> [PROBLEM TO SOLVE]: Please repeat only the lines below starting at the line that holds "ATOM 114 O O" and ending at the line that holds "ATOM 182 O O", exactly, with both of those lines included and every picture omitted.

> [DATA FOR ANALYSIS]:
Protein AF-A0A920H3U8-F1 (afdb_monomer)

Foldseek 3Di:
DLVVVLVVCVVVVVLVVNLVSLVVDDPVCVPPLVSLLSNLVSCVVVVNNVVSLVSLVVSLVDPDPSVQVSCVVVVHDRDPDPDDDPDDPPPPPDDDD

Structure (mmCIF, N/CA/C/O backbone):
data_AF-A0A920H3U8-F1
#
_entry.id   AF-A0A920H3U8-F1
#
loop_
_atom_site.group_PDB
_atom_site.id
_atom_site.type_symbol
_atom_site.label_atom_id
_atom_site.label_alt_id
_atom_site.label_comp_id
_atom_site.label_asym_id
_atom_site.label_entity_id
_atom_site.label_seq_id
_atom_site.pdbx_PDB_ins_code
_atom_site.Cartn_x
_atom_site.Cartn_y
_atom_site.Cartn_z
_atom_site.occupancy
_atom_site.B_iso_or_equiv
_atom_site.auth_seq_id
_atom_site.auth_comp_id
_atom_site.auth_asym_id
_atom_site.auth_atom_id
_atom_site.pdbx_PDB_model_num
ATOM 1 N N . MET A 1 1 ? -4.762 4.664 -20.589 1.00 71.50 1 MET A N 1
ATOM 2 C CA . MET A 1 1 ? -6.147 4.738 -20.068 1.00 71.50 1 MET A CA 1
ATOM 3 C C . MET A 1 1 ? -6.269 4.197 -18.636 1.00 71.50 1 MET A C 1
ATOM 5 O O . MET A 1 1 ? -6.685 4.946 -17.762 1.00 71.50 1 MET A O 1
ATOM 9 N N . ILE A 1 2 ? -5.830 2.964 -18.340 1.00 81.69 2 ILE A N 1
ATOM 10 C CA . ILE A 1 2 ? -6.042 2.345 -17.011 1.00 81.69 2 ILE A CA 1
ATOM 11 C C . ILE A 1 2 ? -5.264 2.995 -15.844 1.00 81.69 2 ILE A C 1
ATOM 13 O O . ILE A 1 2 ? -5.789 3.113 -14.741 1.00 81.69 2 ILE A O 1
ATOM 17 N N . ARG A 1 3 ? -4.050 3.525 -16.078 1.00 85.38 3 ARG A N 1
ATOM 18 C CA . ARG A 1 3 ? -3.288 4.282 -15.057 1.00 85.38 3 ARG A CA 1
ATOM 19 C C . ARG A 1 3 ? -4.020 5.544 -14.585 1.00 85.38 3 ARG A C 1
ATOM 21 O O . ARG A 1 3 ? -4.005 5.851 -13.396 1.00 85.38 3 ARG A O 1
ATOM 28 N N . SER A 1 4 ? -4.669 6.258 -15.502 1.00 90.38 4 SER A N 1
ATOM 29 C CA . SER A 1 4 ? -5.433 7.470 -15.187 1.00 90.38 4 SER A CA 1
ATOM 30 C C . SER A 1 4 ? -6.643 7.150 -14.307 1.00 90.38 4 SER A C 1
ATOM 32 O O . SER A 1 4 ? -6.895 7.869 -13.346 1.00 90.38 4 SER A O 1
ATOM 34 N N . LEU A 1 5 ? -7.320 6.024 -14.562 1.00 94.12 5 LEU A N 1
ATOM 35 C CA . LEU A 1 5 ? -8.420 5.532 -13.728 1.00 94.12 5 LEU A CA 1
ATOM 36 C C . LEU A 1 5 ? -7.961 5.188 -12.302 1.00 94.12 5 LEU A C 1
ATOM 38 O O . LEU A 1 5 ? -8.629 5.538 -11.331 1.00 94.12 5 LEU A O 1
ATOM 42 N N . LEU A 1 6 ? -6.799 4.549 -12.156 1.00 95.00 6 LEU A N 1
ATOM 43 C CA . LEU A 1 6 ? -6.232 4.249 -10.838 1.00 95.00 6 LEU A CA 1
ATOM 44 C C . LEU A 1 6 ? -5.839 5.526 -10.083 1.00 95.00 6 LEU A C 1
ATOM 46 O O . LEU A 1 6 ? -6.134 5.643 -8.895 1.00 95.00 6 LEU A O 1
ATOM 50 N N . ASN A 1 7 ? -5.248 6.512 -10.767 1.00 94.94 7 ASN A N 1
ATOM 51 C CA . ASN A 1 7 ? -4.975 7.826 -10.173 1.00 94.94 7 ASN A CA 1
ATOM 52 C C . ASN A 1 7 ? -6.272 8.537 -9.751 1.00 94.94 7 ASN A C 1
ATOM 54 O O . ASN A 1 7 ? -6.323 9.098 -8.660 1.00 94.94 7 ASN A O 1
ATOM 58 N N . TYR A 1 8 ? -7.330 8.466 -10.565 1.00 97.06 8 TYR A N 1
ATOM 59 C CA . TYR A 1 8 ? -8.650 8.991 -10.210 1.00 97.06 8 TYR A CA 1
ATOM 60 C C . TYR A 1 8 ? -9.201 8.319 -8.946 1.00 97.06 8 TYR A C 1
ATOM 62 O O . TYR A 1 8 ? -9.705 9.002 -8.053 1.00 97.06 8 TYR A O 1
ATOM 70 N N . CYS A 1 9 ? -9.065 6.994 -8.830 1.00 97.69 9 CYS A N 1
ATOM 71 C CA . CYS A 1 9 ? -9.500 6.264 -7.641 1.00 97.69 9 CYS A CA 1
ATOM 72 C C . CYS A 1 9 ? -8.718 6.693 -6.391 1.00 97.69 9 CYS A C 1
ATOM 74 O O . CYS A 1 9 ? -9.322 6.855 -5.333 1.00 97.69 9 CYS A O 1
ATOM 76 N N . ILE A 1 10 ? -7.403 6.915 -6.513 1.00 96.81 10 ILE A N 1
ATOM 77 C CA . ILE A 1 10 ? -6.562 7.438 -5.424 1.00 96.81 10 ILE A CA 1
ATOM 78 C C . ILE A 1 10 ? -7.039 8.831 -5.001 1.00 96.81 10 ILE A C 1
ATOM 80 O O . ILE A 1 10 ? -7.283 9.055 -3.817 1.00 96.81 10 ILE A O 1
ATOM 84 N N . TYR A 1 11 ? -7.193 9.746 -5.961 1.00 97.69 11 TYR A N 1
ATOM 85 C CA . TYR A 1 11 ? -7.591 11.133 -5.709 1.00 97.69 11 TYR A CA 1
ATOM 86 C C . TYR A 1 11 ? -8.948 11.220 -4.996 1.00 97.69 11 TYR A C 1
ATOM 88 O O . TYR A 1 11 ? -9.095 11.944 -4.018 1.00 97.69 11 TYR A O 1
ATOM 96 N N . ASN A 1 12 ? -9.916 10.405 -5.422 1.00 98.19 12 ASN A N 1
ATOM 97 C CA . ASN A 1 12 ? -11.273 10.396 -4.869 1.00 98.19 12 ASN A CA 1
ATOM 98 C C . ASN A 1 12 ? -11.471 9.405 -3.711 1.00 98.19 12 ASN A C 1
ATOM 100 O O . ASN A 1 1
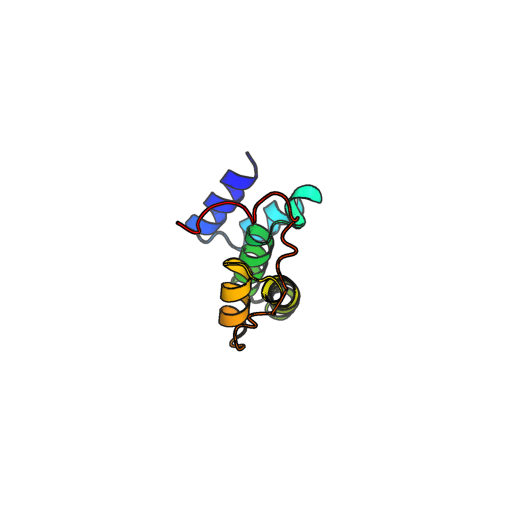2 ? -12.610 9.110 -3.348 1.00 98.19 12 ASN A O 1
ATOM 104 N N . SER A 1 13 ? -10.393 8.840 -3.154 1.00 97.94 13 SER A N 1
ATOM 105 C CA . SER A 1 13 ? -10.462 7.861 -2.059 1.00 97.94 13 SER A CA 1
ATOM 106 C C . SER A 1 13 ? -11.378 6.654 -2.343 1.00 97.94 13 SER A C 1
ATOM 108 O O . SER A 1 13 ? -11.991 6.081 -1.441 1.00 97.94 13 SER A O 1
ATOM 110 N N . LYS A 1 14 ? -11.484 6.235 -3.609 1.00 98.25 14 LYS A N 1
ATOM 111 C CA . LYS A 1 14 ? -12.302 5.092 -4.048 1.00 98.25 14 LYS A CA 1
ATOM 112 C C . LYS A 1 14 ? -11.521 3.786 -3.870 1.00 98.25 14 LYS A C 1
ATOM 114 O O . LYS A 1 14 ? -11.135 3.139 -4.839 1.00 98.25 14 LYS A O 1
ATOM 119 N N . TRP A 1 15 ? -11.269 3.400 -2.619 1.00 97.88 15 TRP A N 1
ATOM 120 C CA . TRP A 1 15 ? -10.365 2.291 -2.270 1.00 97.88 15 TRP A CA 1
ATOM 121 C C . TRP A 1 15 ? -10.824 0.928 -2.802 1.00 97.88 15 TRP A C 1
ATOM 123 O O . TRP A 1 15 ? -10.028 0.204 -3.396 1.00 97.88 15 TRP A O 1
ATOM 133 N N . ASN A 1 16 ? -12.111 0.595 -2.653 1.00 97.81 16 ASN A N 1
ATOM 134 C CA . ASN A 1 16 ? -12.669 -0.647 -3.204 1.00 97.81 16 ASN A CA 1
ATOM 135 C C . ASN A 1 16 ? -12.566 -0.681 -4.736 1.00 97.81 16 ASN A C 1
ATOM 137 O O . ASN A 1 16 ? -12.153 -1.691 -5.301 1.00 97.81 16 ASN A O 1
ATOM 141 N N . SER A 1 17 ? -12.863 0.438 -5.403 1.00 97.56 17 SER A N 1
ATOM 142 C CA . SER A 1 17 ? -12.736 0.560 -6.859 1.00 97.56 17 SER A CA 1
ATOM 143 C C . SER A 1 17 ? -11.284 0.439 -7.317 1.00 97.56 17 SER A C 1
ATOM 145 O O . SER A 1 17 ? -11.021 -0.244 -8.299 1.00 97.56 17 SER A O 1
ATOM 147 N N . PHE A 1 18 ? -10.328 1.032 -6.591 1.00 97.56 18 PHE A N 1
ATOM 148 C CA . PHE A 1 18 ? -8.904 0.868 -6.883 1.00 97.56 18 PHE A CA 1
ATOM 149 C C . PHE A 1 18 ? -8.509 -0.612 -6.869 1.00 97.56 18 PHE A C 1
ATOM 151 O O . PHE A 1 18 ? -7.891 -1.087 -7.816 1.00 97.56 18 PHE A O 1
ATOM 158 N N . ILE A 1 19 ? -8.887 -1.345 -5.814 1.00 96.56 19 ILE A N 1
ATOM 159 C CA . ILE A 1 19 ? -8.585 -2.778 -5.676 1.00 96.56 19 ILE A CA 1
ATOM 160 C C . ILE A 1 19 ? -9.229 -3.575 -6.816 1.00 96.56 19 ILE A C 1
ATOM 162 O O . ILE A 1 19 ? -8.567 -4.426 -7.405 1.00 96.56 19 ILE A O 1
ATOM 166 N N . TYR A 1 20 ? -10.490 -3.276 -7.140 1.00 95.88 20 TYR A N 1
ATOM 167 C CA . TYR A 1 20 ? -11.211 -3.913 -8.238 1.00 95.88 20 TYR A CA 1
ATOM 168 C C . TYR A 1 20 ? -10.481 -3.715 -9.570 1.00 95.88 20 TYR A C 1
ATOM 170 O O . TYR A 1 20 ? -10.078 -4.691 -10.192 1.00 95.88 20 TYR A O 1
ATOM 178 N N . TYR A 1 21 ? -10.222 -2.467 -9.969 1.00 94.62 21 TYR A N 1
ATOM 179 C CA . TYR A 1 21 ? -9.562 -2.166 -11.242 1.00 94.62 21 TYR A CA 1
ATOM 180 C C . TYR A 1 21 ? -8.114 -2.654 -11.300 1.00 94.62 21 T
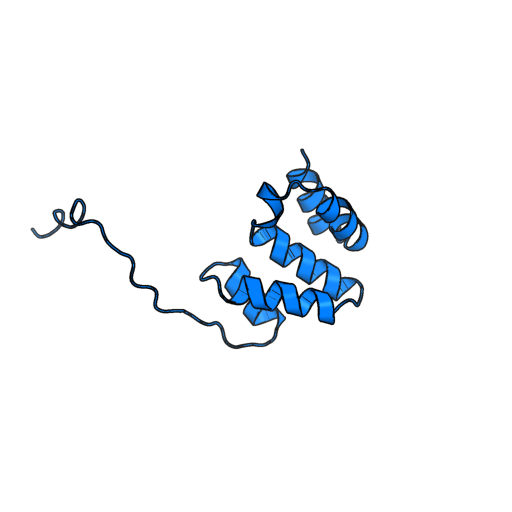YR A C 1
ATOM 182 O O . TYR A 1 21 ? -7.651 -3.056 -12.365 1.00 94.62 21 TYR A O 1
ATOM 190 N N . TYR A 1 22 ? -7.403 -2.668 -10.169 1.00 94.25 22 TYR A N 1
ATOM 191 C CA . TYR A 1 22 ? -6.051 -3.216 -10.095 1.00 94.25 22 TYR A CA 1
ATOM 192 C C . TYR A 1 22 ? -6.013 -4.692 -10.520 1.00 94.25 22 TYR A C 1
ATOM 194 O O . TYR A 1 22 ? -5.068 -5.110 -11.185 1.00 94.25 22 TYR A O 1
ATOM 202 N N . ASN A 1 23 ? -7.032 -5.489 -10.180 1.00 91.81 23 ASN A N 1
ATOM 203 C CA . ASN A 1 23 ? -7.057 -6.917 -10.518 1.00 91.81 23 ASN A CA 1
ATOM 204 C C . ASN A 1 23 ? -7.140 -7.181 -12.034 1.00 91.81 23 ASN A C 1
ATOM 206 O O . ASN A 1 23 ? -6.735 -8.254 -12.472 1.00 91.81 23 ASN A O 1
ATOM 210 N N . PHE A 1 24 ? -7.593 -6.204 -12.825 1.00 90.81 24 PHE A N 1
ATOM 211 C CA . PHE A 1 24 ? -7.663 -6.283 -14.291 1.00 90.81 24 PHE A CA 1
ATOM 212 C C . PHE A 1 24 ? -6.421 -5.718 -14.994 1.00 90.81 24 PHE A C 1
ATOM 214 O O . PHE A 1 24 ? -6.380 -5.656 -16.222 1.00 90.81 24 PHE A O 1
ATOM 221 N N . LEU A 1 25 ? -5.405 -5.273 -14.245 1.00 88.88 25 LEU A N 1
ATOM 222 C CA . LEU A 1 25 ? -4.142 -4.861 -14.848 1.00 88.88 25 LEU A CA 1
ATOM 223 C C . LEU A 1 25 ? -3.419 -6.070 -15.466 1.00 88.88 25 LEU A C 1
ATOM 225 O O . LEU A 1 25 ? -3.341 -7.118 -14.819 1.00 88.88 25 LEU A O 1
ATOM 229 N N . PRO A 1 26 ? -2.805 -5.913 -16.652 1.00 88.56 26 PRO A N 1
ATOM 230 C CA . PRO A 1 26 ? -1.824 -6.870 -17.152 1.00 88.56 26 PRO A CA 1
ATOM 231 C C . PRO A 1 26 ? -0.658 -7.028 -16.170 1.00 88.56 26 PRO A C 1
ATOM 233 O O . PRO A 1 26 ? -0.275 -6.066 -15.495 1.00 88.56 26 PRO A O 1
ATOM 236 N N . ASP A 1 27 ? -0.052 -8.214 -16.121 1.00 85.31 27 ASP A N 1
ATOM 237 C CA . ASP A 1 27 ? 1.012 -8.525 -15.156 1.00 85.31 27 ASP A CA 1
ATOM 238 C C . ASP A 1 27 ? 2.239 -7.615 -15.294 1.00 85.31 27 ASP A C 1
ATOM 240 O O . ASP A 1 27 ? 2.861 -7.263 -14.292 1.00 85.31 27 ASP A O 1
ATOM 244 N N . SER A 1 28 ? 2.508 -7.112 -16.502 1.00 84.25 28 SER A N 1
ATOM 245 C CA . SER A 1 28 ? 3.560 -6.121 -16.765 1.00 84.25 28 SER A CA 1
ATOM 246 C C . SER A 1 28 ? 3.419 -4.835 -15.940 1.00 84.25 28 SER A C 1
ATOM 248 O O . SER A 1 28 ? 4.417 -4.191 -15.626 1.00 84.25 28 SER A O 1
ATOM 250 N N . TYR A 1 29 ? 2.197 -4.460 -15.547 1.00 83.31 29 TYR A N 1
ATOM 251 C CA . TYR A 1 29 ? 1.941 -3.291 -14.702 1.00 83.31 29 TYR A CA 1
ATOM 252 C C . TYR A 1 29 ? 1.932 -3.617 -13.208 1.00 83.31 29 TYR A C 1
ATOM 254 O O . TYR A 1 29 ? 2.057 -2.703 -12.393 1.00 83.31 29 TYR A O 1
ATOM 262 N N . LYS A 1 30 ? 1.783 -4.889 -12.822 1.00 80.38 30 LYS A N 1
ATOM 263 C CA . LYS A 1 30 ? 1.703 -5.283 -11.408 1.00 80.38 30 LYS A CA 1
ATOM 264 C C . LYS A 1 30 ? 3.043 -5.161 -10.685 1.00 80.38 30 LYS A C 1
ATOM 266 O O . LYS A 1 30 ? 3.031 -4.973 -9.476 1.00 80.38 30 LYS A O 1
ATOM 271 N N . ALA A 1 31 ? 4.156 -5.172 -11.419 1.00 84.50 31 ALA A N 1
ATOM 272 C CA . ALA A 1 31 ? 5.496 -4.919 -10.886 1.00 84.50 31 ALA A CA 1
ATOM 273 C C . ALA A 1 31 ? 5.775 -3.432 -10.568 1.00 84.50 31 ALA A C 1
ATOM 275 O O . ALA A 1 31 ? 6.820 -3.106 -10.011 1.00 84.50 31 ALA A O 1
ATOM 276 N N . ASP A 1 32 ? 4.867 -2.511 -10.918 1.00 92.25 32 ASP A N 1
ATOM 277 C CA . ASP A 1 32 ? 5.034 -1.089 -10.617 1.00 92.25 32 ASP A CA 1
ATOM 278 C C . ASP A 1 32 ? 4.873 -0.826 -9.109 1.00 92.25 32 ASP A C 1
ATOM 280 O O . ASP A 1 32 ? 3.781 -0.946 -8.540 1.00 92.25 32 ASP A O 1
ATOM 284 N N . GLU A 1 33 ? 5.965 -0.406 -8.468 1.00 93.69 33 GLU A N 1
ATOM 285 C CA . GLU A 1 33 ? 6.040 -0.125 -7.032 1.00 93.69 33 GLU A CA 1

> [ANSWER BELOW]:
ATOM 114 O O . LYS A 1 14 ? -11.135 3.139 -4.839 1.00 98.25 14 LYS A O 1
ATOM 119 N N . TRP A 1 15 ? -11.269 3.400 -2.619 1.00 97.88 15 TRP A N 1
ATOM 120 C CA . TRP A 1 15 ? -10.365 2.291 -2.270 1.00 97.88 15 TRP A CA 1
ATOM 121 C C . TRP A 1 15 ? -10.824 0.928 -2.802 1.00 97.88 15 TRP A C 1
ATOM 123 O O . TRP A 1 15 ? -10.028 0.204 -3.396 1.00 97.88 15 TRP A O 1
ATOM 133 N N . ASN A 1 16 ? -12.111 0.595 -2.653 1.00 97.81 16 ASN A N 1
ATOM 134 C CA . ASN A 1 16 ? -12.669 -0.647 -3.204 1.00 97.81 16 ASN A CA 1
ATOM 135 C C . ASN A 1 16 ? -12.566 -0.681 -4.736 1.00 97.81 16 ASN A C 1
ATOM 137 O O . ASN A 1 16 ? -12.153 -1.691 -5.301 1.00 97.81 16 ASN A O 1
ATOM 141 N N . SER A 1 17 ? -12.863 0.438 -5.403 1.00 97.56 17 SER A N 1
ATOM 142 C CA . SER A 1 17 ? -12.736 0.560 -6.859 1.00 97.56 17 SER A CA 1
ATOM 143 C C . SER A 1 17 ? -11.284 0.439 -7.317 1.00 97.56 17 SER A C 1
ATOM 145 O O . SER A 1 17 ? -11.021 -0.244 -8.299 1.00 97.56 17 SER A O 1
ATOM 147 N N . PHE A 1 18 ? -10.328 1.032 -6.591 1.00 97.56 18 PHE A N 1
ATOM 148 C CA . PHE A 1 18 ? -8.904 0.868 -6.883 1.00 97.56 18 PHE A CA 1
ATOM 149 C C . PHE A 1 18 ? -8.509 -0.612 -6.869 1.00 97.56 18 PHE A C 1
ATOM 151 O O . PHE A 1 18 ? -7.891 -1.087 -7.816 1.00 97.56 18 PHE A O 1
ATOM 158 N N . ILE A 1 19 ? -8.887 -1.345 -5.814 1.00 96.56 19 ILE A N 1
ATOM 159 C CA . ILE A 1 19 ? -8.585 -2.778 -5.676 1.00 96.56 19 ILE A CA 1
ATOM 160 C C . ILE A 1 19 ? -9.229 -3.575 -6.816 1.00 96.56 19 ILE A C 1
ATOM 162 O O . ILE A 1 19 ? -8.567 -4.426 -7.405 1.00 96.56 19 ILE A O 1
ATOM 166 N N . TYR A 1 20 ? -10.490 -3.276 -7.140 1.00 95.88 20 TYR A N 1
ATOM 167 C CA . TYR A 1 20 ? -11.211 -3.913 -8.238 1.00 95.88 20 TYR A CA 1
ATOM 168 C C . TYR A 1 20 ? -10.481 -3.715 -9.570 1.00 95.88 20 TYR A C 1
ATOM 170 O O . TYR A 1 20 ? -10.078 -4.691 -10.192 1.00 95.88 20 TYR A O 1
ATOM 178 N N . TYR A 1 21 ? -10.222 -2.467 -9.969 1.00 94.62 21 TYR A N 1
ATOM 179 C CA . TYR A 1 21 ? -9.562 -2.166 -11.242 1.00 94.62 21 TYR A CA 1
ATOM 180 C C . TYR A 1 21 ? -8.114 -2.654 -11.300 1.00 94.62 21 T
YR A C 1
ATOM 182 O O . TYR A 1 21 ? -7.651 -3.056 -12.365 1.00 94.62 21 TYR A O 1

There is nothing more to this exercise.